Write a Python program to classify the given twitter dataset describing tweets on U.S airlines into positive, neutral and negative classes.
We will first obtain the dataset from Kaggle, we use the U.S airlines twitter sentiment Dataset. We can directly import this and begin with our Classification procedure, but we will first observe the dataset, pre-process it and save it into a Comma Separated File format, so as to import it easily.
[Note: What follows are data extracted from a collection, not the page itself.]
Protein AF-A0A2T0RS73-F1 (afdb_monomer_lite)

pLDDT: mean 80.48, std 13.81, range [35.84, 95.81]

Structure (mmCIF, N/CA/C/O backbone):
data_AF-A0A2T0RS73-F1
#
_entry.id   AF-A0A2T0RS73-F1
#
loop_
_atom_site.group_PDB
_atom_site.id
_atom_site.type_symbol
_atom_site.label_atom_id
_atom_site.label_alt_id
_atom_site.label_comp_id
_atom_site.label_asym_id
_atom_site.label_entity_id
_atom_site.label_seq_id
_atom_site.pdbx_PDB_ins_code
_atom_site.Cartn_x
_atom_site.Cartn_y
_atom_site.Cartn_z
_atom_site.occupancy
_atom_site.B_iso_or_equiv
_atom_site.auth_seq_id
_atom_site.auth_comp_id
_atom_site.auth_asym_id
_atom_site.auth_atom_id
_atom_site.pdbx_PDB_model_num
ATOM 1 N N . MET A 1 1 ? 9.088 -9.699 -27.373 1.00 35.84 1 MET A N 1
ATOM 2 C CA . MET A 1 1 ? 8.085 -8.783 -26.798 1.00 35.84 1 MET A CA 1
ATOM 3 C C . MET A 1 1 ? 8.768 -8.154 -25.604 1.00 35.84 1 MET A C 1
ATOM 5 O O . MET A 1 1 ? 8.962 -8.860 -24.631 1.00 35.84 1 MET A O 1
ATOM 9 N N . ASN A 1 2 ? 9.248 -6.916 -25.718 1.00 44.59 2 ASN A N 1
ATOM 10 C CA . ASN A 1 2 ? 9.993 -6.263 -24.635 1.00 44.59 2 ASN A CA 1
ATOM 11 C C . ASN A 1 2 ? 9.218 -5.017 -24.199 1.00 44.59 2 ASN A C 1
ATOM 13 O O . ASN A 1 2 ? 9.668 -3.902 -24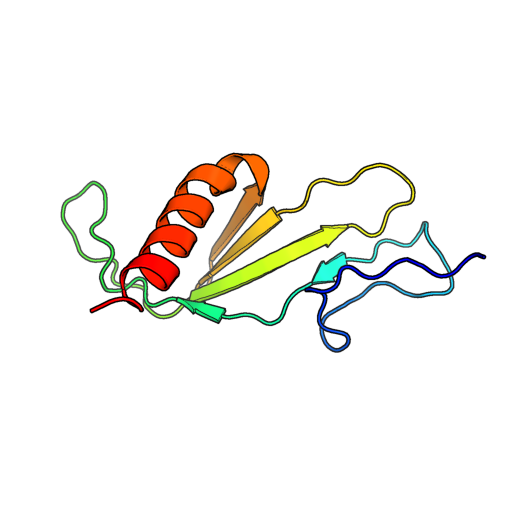.426 1.00 44.59 2 ASN A O 1
ATOM 17 N N . GLY A 1 3 ? 8.008 -5.229 -23.684 1.00 56.97 3 GLY A N 1
ATOM 18 C CA . GLY A 1 3 ? 7.313 -4.238 -22.866 1.00 56.97 3 GLY A CA 1
ATOM 19 C C . GLY A 1 3 ? 7.499 -4.636 -21.408 1.00 56.97 3 GLY A C 1
ATOM 20 O O . GLY A 1 3 ? 7.559 -5.834 -21.118 1.00 56.97 3 GLY A O 1
ATOM 21 N N . ILE A 1 4 ? 7.646 -3.663 -20.515 1.00 68.56 4 ILE A N 1
ATOM 22 C CA . ILE A 1 4 ? 7.609 -3.942 -19.082 1.00 68.56 4 ILE A CA 1
ATOM 23 C C . ILE A 1 4 ? 6.179 -4.379 -18.756 1.00 68.56 4 ILE A C 1
ATOM 25 O O . ILE A 1 4 ? 5.224 -3.717 -19.156 1.00 68.56 4 ILE A O 1
ATOM 29 N N . ASP A 1 5 ? 6.020 -5.538 -18.118 1.00 79.19 5 ASP A N 1
ATOM 30 C CA . ASP A 1 5 ? 4.693 -6.022 -17.745 1.00 79.19 5 ASP A CA 1
ATOM 31 C C . ASP A 1 5 ? 4.211 -5.248 -16.517 1.00 79.19 5 ASP A C 1
ATOM 33 O O . ASP A 1 5 ? 4.897 -5.202 -15.494 1.00 79.19 5 ASP A O 1
ATOM 37 N N . HIS A 1 6 ? 3.052 -4.602 -16.629 1.00 84.56 6 HIS A N 1
ATOM 38 C CA . HIS A 1 6 ? 2.472 -3.836 -15.534 1.00 84.56 6 HIS A CA 1
ATOM 39 C C . HIS A 1 6 ? 1.470 -4.708 -14.780 1.00 84.56 6 HIS A C 1
ATOM 41 O O . HIS A 1 6 ? 0.495 -5.171 -15.379 1.00 84.56 6 HIS A O 1
ATOM 47 N N . PRO A 1 7 ? 1.634 -4.877 -13.456 1.00 87.62 7 PRO A N 1
ATOM 48 C CA . PRO A 1 7 ? 0.630 -5.553 -12.654 1.00 87.62 7 PRO A CA 1
ATOM 49 C C . PRO A 1 7 ? -0.737 -4.877 -12.795 1.00 87.62 7 PRO A C 1
ATOM 51 O O . PRO A 1 7 ? -0.829 -3.651 -12.853 1.00 87.62 7 PRO A O 1
ATOM 54 N N . THR A 1 8 ? -1.818 -5.656 -12.775 1.00 91.31 8 THR A N 1
ATOM 55 C CA . THR A 1 8 ? -3.192 -5.141 -12.948 1.00 91.31 8 THR A CA 1
ATOM 56 C C . THR A 1 8 ? -3.617 -4.128 -11.881 1.00 91.31 8 THR A C 1
ATOM 58 O O . THR A 1 8 ? -4.512 -3.323 -12.120 1.00 91.31 8 THR A O 1
ATOM 61 N N . TRP A 1 9 ? -2.975 -4.148 -10.712 1.00 91.44 9 TRP A N 1
ATOM 62 C CA . TRP A 1 9 ? -3.186 -3.193 -9.621 1.00 91.44 9 TRP A CA 1
ATOM 63 C C . TRP A 1 9 ? -2.354 -1.906 -9.754 1.00 91.44 9 TRP A C 1
ATOM 65 O O . TRP A 1 9 ? -2.532 -0.977 -8.964 1.00 91.44 9 TRP A O 1
ATOM 75 N N . CYS A 1 10 ? -1.418 -1.842 -10.704 1.00 93.00 10 CYS A N 1
ATOM 76 C CA . CYS A 1 10 ? -0.532 -0.700 -10.888 1.00 93.00 10 CYS A CA 1
ATOM 77 C C . CYS A 1 10 ? -1.313 0.504 -11.432 1.00 93.00 10 CYS A C 1
ATOM 79 O O . CYS A 1 10 ? -1.971 0.420 -12.467 1.00 93.00 10 CYS A O 1
ATOM 81 N N . SER A 1 11 ? -1.214 1.645 -10.748 1.00 93.38 11 SER A N 1
ATOM 82 C CA . SER A 1 11 ? -1.742 2.916 -11.235 1.00 93.38 11 SER A CA 1
ATOM 83 C C . SER A 1 11 ? -0.791 3.512 -12.275 1.00 93.38 11 SER A C 1
ATOM 85 O O . SER A 1 11 ? 0.348 3.841 -11.930 1.00 93.38 11 SER A O 1
ATOM 87 N N . PRO A 1 12 ? -1.251 3.777 -13.513 1.00 88.88 12 PRO A N 1
ATOM 88 C CA . PRO A 1 12 ? -0.429 4.432 -14.530 1.00 88.88 12 PRO A CA 1
ATOM 89 C C . PRO A 1 12 ? 0.043 5.839 -14.137 1.00 88.88 12 PRO A C 1
ATOM 91 O O . PRO A 1 12 ? 0.998 6.345 -14.710 1.00 88.88 12 PRO A O 1
ATOM 94 N N . ARG A 1 13 ? -0.633 6.495 -13.182 1.00 91.94 13 ARG A N 1
ATOM 95 C CA . ARG A 1 13 ? -0.307 7.865 -12.747 1.00 91.94 13 ARG A CA 1
ATOM 96 C C . ARG A 1 13 ? 0.800 7.920 -11.703 1.00 91.94 13 ARG A C 1
ATOM 98 O O . ARG A 1 13 ? 1.455 8.948 -11.575 1.00 91.94 13 ARG A O 1
ATOM 105 N N . LEU A 1 14 ? 0.951 6.850 -10.928 1.00 91.38 14 LEU A N 1
ATOM 106 C CA . LEU A 1 14 ? 1.881 6.775 -9.798 1.00 91.38 14 LEU A CA 1
ATOM 107 C C . LEU A 1 14 ? 3.045 5.821 -10.067 1.00 91.38 14 LEU A C 1
ATOM 109 O O . LEU A 1 14 ? 4.016 5.807 -9.315 1.00 91.38 14 LEU A O 1
ATOM 113 N N . CYS A 1 15 ? 2.940 5.026 -11.129 1.00 89.44 15 CYS A N 1
ATOM 114 C CA . CYS A 1 15 ? 4.006 4.188 -11.632 1.00 89.44 15 CYS A CA 1
ATOM 115 C C . CYS A 1 15 ? 5.189 5.046 -12.096 1.00 89.44 15 CYS A C 1
ATOM 117 O O . CYS A 1 15 ? 5.032 5.914 -12.952 1.00 89.44 15 CYS A O 1
ATOM 119 N N . THR A 1 16 ? 6.379 4.779 -11.561 1.00 88.50 16 THR A N 1
ATOM 120 C CA . THR A 1 16 ? 7.621 5.467 -11.966 1.00 88.50 16 THR A CA 1
ATOM 121 C C . THR A 1 16 ? 8.464 4.644 -12.936 1.00 88.50 16 THR A C 1
ATOM 123 O O . THR A 1 16 ? 9.558 5.047 -13.320 1.00 88.50 16 THR A O 1
ATOM 126 N N . VAL A 1 17 ? 7.957 3.479 -13.332 1.00 83.12 17 VAL A N 1
ATOM 127 C CA . VAL A 1 17 ? 8.582 2.578 -14.298 1.00 83.12 17 VAL A CA 1
ATOM 128 C C . VAL A 1 17 ? 8.603 3.224 -15.674 1.00 83.12 17 VAL A C 1
ATOM 130 O O . VAL A 1 17 ? 7.568 3.651 -16.179 1.00 83.12 17 VAL A O 1
ATOM 133 N N . VAL A 1 18 ? 9.793 3.296 -16.267 1.00 73.81 18 VAL A N 1
ATOM 134 C CA . VAL A 1 18 ? 10.001 3.855 -17.601 1.00 73.81 18 VAL A CA 1
ATOM 135 C C . VAL A 1 18 ? 10.164 2.702 -18.586 1.00 73.81 18 VAL A C 1
ATOM 137 O O . VAL A 1 18 ? 11.101 1.916 -18.467 1.00 73.81 18 VAL A O 1
ATOM 140 N N . ASP A 1 19 ? 9.282 2.629 -19.586 1.00 63.84 19 ASP A N 1
ATOM 141 C CA . ASP A 1 19 ? 9.218 1.549 -20.591 1.00 63.84 19 ASP A CA 1
ATOM 142 C C . ASP A 1 19 ? 10.520 1.307 -21.370 1.00 63.84 19 ASP A C 1
ATOM 144 O O . ASP A 1 19 ? 10.680 0.285 -22.039 1.00 63.84 19 ASP A O 1
ATOM 148 N N . THR A 1 20 ? 11.457 2.251 -21.327 1.00 60.97 20 THR A N 1
ATOM 149 C CA . THR A 1 20 ? 12.651 2.244 -22.169 1.00 60.97 20 THR A CA 1
ATOM 150 C C . THR A 1 20 ? 13.865 1.575 -21.531 1.00 60.97 20 THR A C 1
ATOM 152 O O . THR A 1 20 ? 14.777 1.212 -22.275 1.00 60.97 20 THR A O 1
ATOM 155 N N . LEU A 1 21 ? 13.911 1.379 -20.204 1.00 56.34 21 LEU A N 1
ATOM 156 C CA . LEU A 1 21 ? 15.090 0.829 -19.518 1.00 56.34 21 LEU A CA 1
ATOM 157 C C . LEU A 1 21 ? 14.700 -0.035 -18.300 1.00 56.34 21 LEU A C 1
ATOM 159 O O . LEU A 1 21 ? 14.438 0.503 -17.227 1.00 56.34 21 LEU A O 1
ATOM 163 N N . PRO A 1 22 ? 14.745 -1.381 -18.398 1.00 52.94 22 PRO A N 1
ATOM 164 C CA . PRO A 1 22 ? 14.428 -2.272 -17.274 1.00 52.94 22 PRO A CA 1
ATOM 165 C C . PRO A 1 22 ? 15.448 -2.218 -16.119 1.00 52.94 22 PRO A C 1
ATOM 167 O O . PRO A 1 22 ? 15.242 -2.862 -15.095 1.00 52.94 22 PRO A O 1
ATOM 170 N N . ALA A 1 23 ? 16.561 -1.492 -16.277 1.00 53.94 23 ALA A N 1
ATOM 171 C CA . ALA A 1 23 ? 17.617 -1.375 -15.271 1.00 53.94 23 ALA A CA 1
ATOM 172 C C . ALA A 1 23 ? 17.521 -0.100 -14.408 1.00 53.94 23 ALA A C 1
ATOM 174 O O . ALA A 1 23 ? 18.105 -0.070 -13.326 1.00 53.94 23 ALA A O 1
ATOM 175 N N . ASP A 1 24 ? 16.759 0.915 -14.833 1.00 53.38 24 ASP A N 1
ATOM 176 C CA . ASP A 1 24 ? 16.803 2.257 -14.233 1.00 53.38 24 ASP A CA 1
ATOM 177 C C . ASP A 1 24 ? 15.635 2.520 -13.264 1.00 53.38 24 ASP A C 1
ATOM 179 O O . ASP A 1 24 ? 14.938 3.528 -13.339 1.00 53.38 24 ASP A O 1
ATOM 183 N N . GLY A 1 25 ? 15.455 1.611 -12.299 1.00 65.69 25 GLY A N 1
ATOM 184 C CA . GLY A 1 25 ? 15.013 1.989 -10.948 1.00 65.69 25 GLY A CA 1
ATOM 185 C C . GLY A 1 25 ? 13.599 2.560 -10.783 1.00 65.69 25 GLY A C 1
ATOM 186 O O . GLY A 1 25 ? 13.405 3.457 -9.964 1.00 65.69 25 GLY A O 1
ATOM 187 N N . GLY A 1 26 ? 12.614 2.037 -11.515 1.00 82.25 26 GLY A N 1
ATOM 188 C CA . GLY A 1 26 ? 11.201 2.372 -11.318 1.00 82.25 26 GLY A CA 1
ATOM 189 C C . GLY A 1 26 ? 10.486 1.487 -10.290 1.00 82.25 26 GLY A C 1
ATOM 190 O O . GLY A 1 26 ? 10.933 0.390 -9.951 1.00 82.25 26 GLY A O 1
ATOM 191 N N . GLU A 1 27 ? 9.326 1.942 -9.826 1.00 89.19 27 GLU A N 1
ATOM 192 C CA . GLU A 1 27 ? 8.448 1.204 -8.921 1.00 89.19 27 GLU A CA 1
ATOM 193 C C . GLU A 1 27 ? 7.015 1.210 -9.472 1.00 89.19 27 GLU A C 1
ATOM 195 O O . GLU A 1 27 ? 6.435 2.261 -9.766 1.00 89.19 27 GLU A O 1
ATOM 200 N N . HIS A 1 28 ? 6.434 0.021 -9.626 1.00 91.31 28 HIS A N 1
ATOM 201 C CA . HIS A 1 28 ? 4.997 -0.128 -9.798 1.00 91.31 28 HIS A CA 1
ATOM 202 C C . HIS A 1 28 ? 4.322 0.254 -8.488 1.00 91.31 28 HIS A C 1
ATOM 204 O O . HIS A 1 28 ? 4.690 -0.259 -7.432 1.00 91.31 28 HIS A O 1
ATOM 210 N N . ARG A 1 29 ? 3.310 1.117 -8.553 1.00 94.38 29 ARG A N 1
ATOM 211 C CA . ARG A 1 29 ? 2.582 1.603 -7.378 1.00 94.38 29 ARG A CA 1
ATOM 212 C C . ARG A 1 29 ? 1.078 1.567 -7.622 1.00 94.38 29 ARG A C 1
ATOM 214 O O . ARG A 1 29 ? 0.641 1.953 -8.702 1.00 94.38 29 ARG A O 1
ATOM 221 N N . SER A 1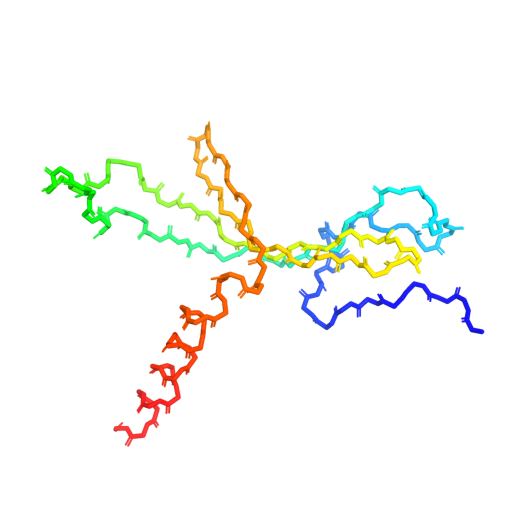 30 ? 0.291 1.102 -6.652 1.00 95.69 30 SER A N 1
ATOM 222 C CA . SER A 1 30 ? -1.178 1.191 -6.698 1.00 95.69 30 SER A CA 1
ATOM 223 C C . SER A 1 30 ? -1.677 2.591 -6.325 1.00 95.69 30 SER A C 1
ATOM 225 O O . SER A 1 30 ? -0.948 3.381 -5.724 1.00 95.69 30 SER A O 1
ATOM 227 N N . GLU A 1 31 ? -2.947 2.889 -6.612 1.00 95.81 31 GLU A N 1
ATOM 228 C CA . GLU A 1 31 ? -3.615 4.032 -5.973 1.00 95.81 31 GLU A CA 1
ATOM 229 C C . GLU A 1 31 ? -3.622 3.855 -4.441 1.00 95.81 31 GLU A C 1
ATOM 231 O O . GLU A 1 31 ? -3.767 2.721 -3.961 1.00 95.81 31 GLU A O 1
ATOM 236 N N . PRO A 1 32 ? -3.450 4.939 -3.665 1.00 94.81 32 PRO A N 1
ATOM 237 C CA . PRO A 1 32 ? -3.556 4.882 -2.219 1.00 94.81 32 PRO A CA 1
ATOM 238 C C . PRO A 1 32 ? -5.012 4.743 -1.776 1.00 94.81 32 PRO A C 1
ATOM 240 O O . PRO A 1 32 ? -5.907 5.420 -2.283 1.00 94.81 32 PRO A O 1
ATOM 243 N N . ILE A 1 33 ? -5.232 3.901 -0.771 1.00 91.62 33 ILE A N 1
ATOM 244 C CA . ILE A 1 33 ? -6.482 3.854 -0.014 1.00 91.62 33 ILE A CA 1
ATOM 245 C C . ILE A 1 33 ? -6.291 4.562 1.323 1.00 91.62 33 ILE A C 1
ATOM 247 O O . ILE A 1 33 ? -5.272 4.389 1.991 1.00 91.62 33 ILE A O 1
ATOM 251 N N . ASN A 1 34 ? -7.280 5.353 1.733 1.00 90.88 34 ASN A N 1
ATOM 252 C CA . ASN A 1 34 ? -7.245 6.012 3.034 1.00 90.88 34 ASN A CA 1
ATOM 253 C C . ASN A 1 34 ? -7.502 4.993 4.146 1.00 90.88 34 ASN A C 1
ATOM 255 O O . ASN A 1 34 ? -8.464 4.228 4.080 1.00 90.88 34 ASN A O 1
ATOM 259 N N . ILE A 1 35 ? -6.680 5.029 5.190 1.00 86.25 35 ILE A N 1
ATOM 260 C CA . ILE A 1 35 ? -6.844 4.201 6.388 1.00 86.25 35 ILE A CA 1
ATOM 261 C C . ILE A 1 35 ? -7.075 5.092 7.605 1.00 86.25 35 ILE A C 1
ATOM 263 O O . ILE A 1 35 ? -6.300 6.007 7.874 1.00 86.25 35 ILE A O 1
ATOM 267 N N . ASP A 1 36 ? -8.137 4.837 8.367 1.00 85.69 36 ASP A N 1
ATOM 268 C CA . ASP A 1 36 ? -8.386 5.561 9.614 1.00 85.69 36 ASP A CA 1
ATOM 269 C C . ASP A 1 36 ? -7.778 4.817 10.805 1.00 85.69 36 ASP A C 1
ATOM 271 O O . ASP A 1 36 ? -8.359 3.882 11.353 1.00 85.69 36 ASP A O 1
ATOM 275 N N . LEU A 1 37 ? -6.591 5.256 11.217 1.00 79.12 37 LEU A N 1
ATOM 276 C CA . LEU A 1 37 ? -5.862 4.649 12.329 1.00 79.12 37 LEU A CA 1
ATOM 277 C C . LEU A 1 37 ? -6.265 5.199 13.705 1.00 79.12 37 LEU A C 1
ATOM 279 O O . LEU A 1 37 ? -5.761 4.716 14.717 1.00 79.12 37 LEU A O 1
ATOM 283 N N . ARG A 1 38 ? -7.207 6.154 13.785 1.00 78.19 38 ARG A N 1
ATOM 284 C CA . ARG A 1 38 ? -7.672 6.719 15.071 1.00 78.19 38 ARG A CA 1
ATOM 285 C C . ARG A 1 38 ? -8.360 5.687 15.959 1.00 78.19 38 ARG A C 1
ATOM 287 O O . ARG A 1 38 ? -8.451 5.878 17.167 1.00 78.19 38 ARG A O 1
ATOM 294 N N . LEU A 1 39 ? -8.860 4.611 15.356 1.00 71.19 39 LEU A N 1
ATOM 295 C CA . LEU A 1 39 ? -9.544 3.517 16.043 1.00 71.19 39 LEU A CA 1
ATOM 296 C C . LEU A 1 39 ? -8.586 2.403 16.489 1.00 71.19 39 LEU A C 1
ATOM 298 O O . LEU A 1 39 ? -9.012 1.468 17.163 1.00 71.19 39 LEU A O 1
ATOM 302 N N . VAL A 1 40 ? -7.296 2.494 16.145 1.00 75.12 40 VAL A N 1
ATOM 303 C CA . VAL A 1 40 ? -6.302 1.495 16.540 1.00 75.12 40 VAL A CA 1
ATOM 304 C C . VAL A 1 40 ? -5.880 1.744 17.984 1.00 75.12 40 VAL A C 1
ATOM 306 O O . VAL A 1 40 ? -5.330 2.796 18.325 1.00 75.12 40 VAL A O 1
ATOM 309 N N . VAL A 1 41 ? -6.141 0.752 18.835 1.00 70.75 41 VAL A N 1
ATOM 310 C CA . VAL A 1 41 ? -5.663 0.707 20.217 1.00 70.75 41 VAL A CA 1
ATOM 311 C C . VAL A 1 41 ? -4.213 0.234 20.200 1.00 70.75 41 VAL A C 1
ATOM 313 O O . VAL A 1 41 ? -3.912 -0.850 19.707 1.00 70.75 41 VAL A O 1
ATOM 316 N N . THR A 1 42 ? -3.304 1.054 20.719 1.00 72.38 42 THR A N 1
ATOM 317 C CA . THR A 1 42 ? -1.895 0.682 20.854 1.00 72.38 42 THR A CA 1
ATOM 318 C C . THR A 1 42 ? -1.701 -0.354 21.962 1.00 72.38 42 THR A C 1
ATOM 320 O O . THR A 1 42 ? -2.570 -0.561 22.811 1.00 72.38 42 THR A O 1
ATOM 323 N N . ASP A 1 43 ? -0.515 -0.954 22.011 1.00 68.38 43 ASP A N 1
ATOM 324 C CA . ASP A 1 43 ? -0.030 -1.834 23.086 1.00 68.38 43 ASP A CA 1
ATOM 325 C C . ASP A 1 43 ? -0.208 -1.259 24.507 1.00 68.38 43 ASP A C 1
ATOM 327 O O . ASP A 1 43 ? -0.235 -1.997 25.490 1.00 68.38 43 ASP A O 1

For the pre-processing part, we had observed that there were a few “@”, and “#” signs which indicated the users and topics values. We will just be removing such tokens, as they do not contribute to the sentiment. We store this modified dataset into a CSV file.
Now that the dataset is ready, we will proceed to the actual Classification Process, we will in this lab use the Multinomial Naive Bayes Classifier Algorithm to perform text analysis on the data to predict the sentiment that is wished to be conveyed.
The implementation of these algorithms is done in the Python Programming Language. We have first performed a 80%-20% train-test split of the complete dataset, and then we have used the training set to train the decision tree classifiers, and then the test set to evaluate the models. All the functions that have been used here has been written by us, with minimal usage of external libraries.
As the text processing used is not of the best quality, we have obtained mixed results. We have about 40% Train accuracy and nearly 95% accuracy in the unseen test dataset. This means that the algorithm works best with unseen data which is the target of our approach.
The codes are present in two notebooks one for the pre-processing and the other for the classifier model building.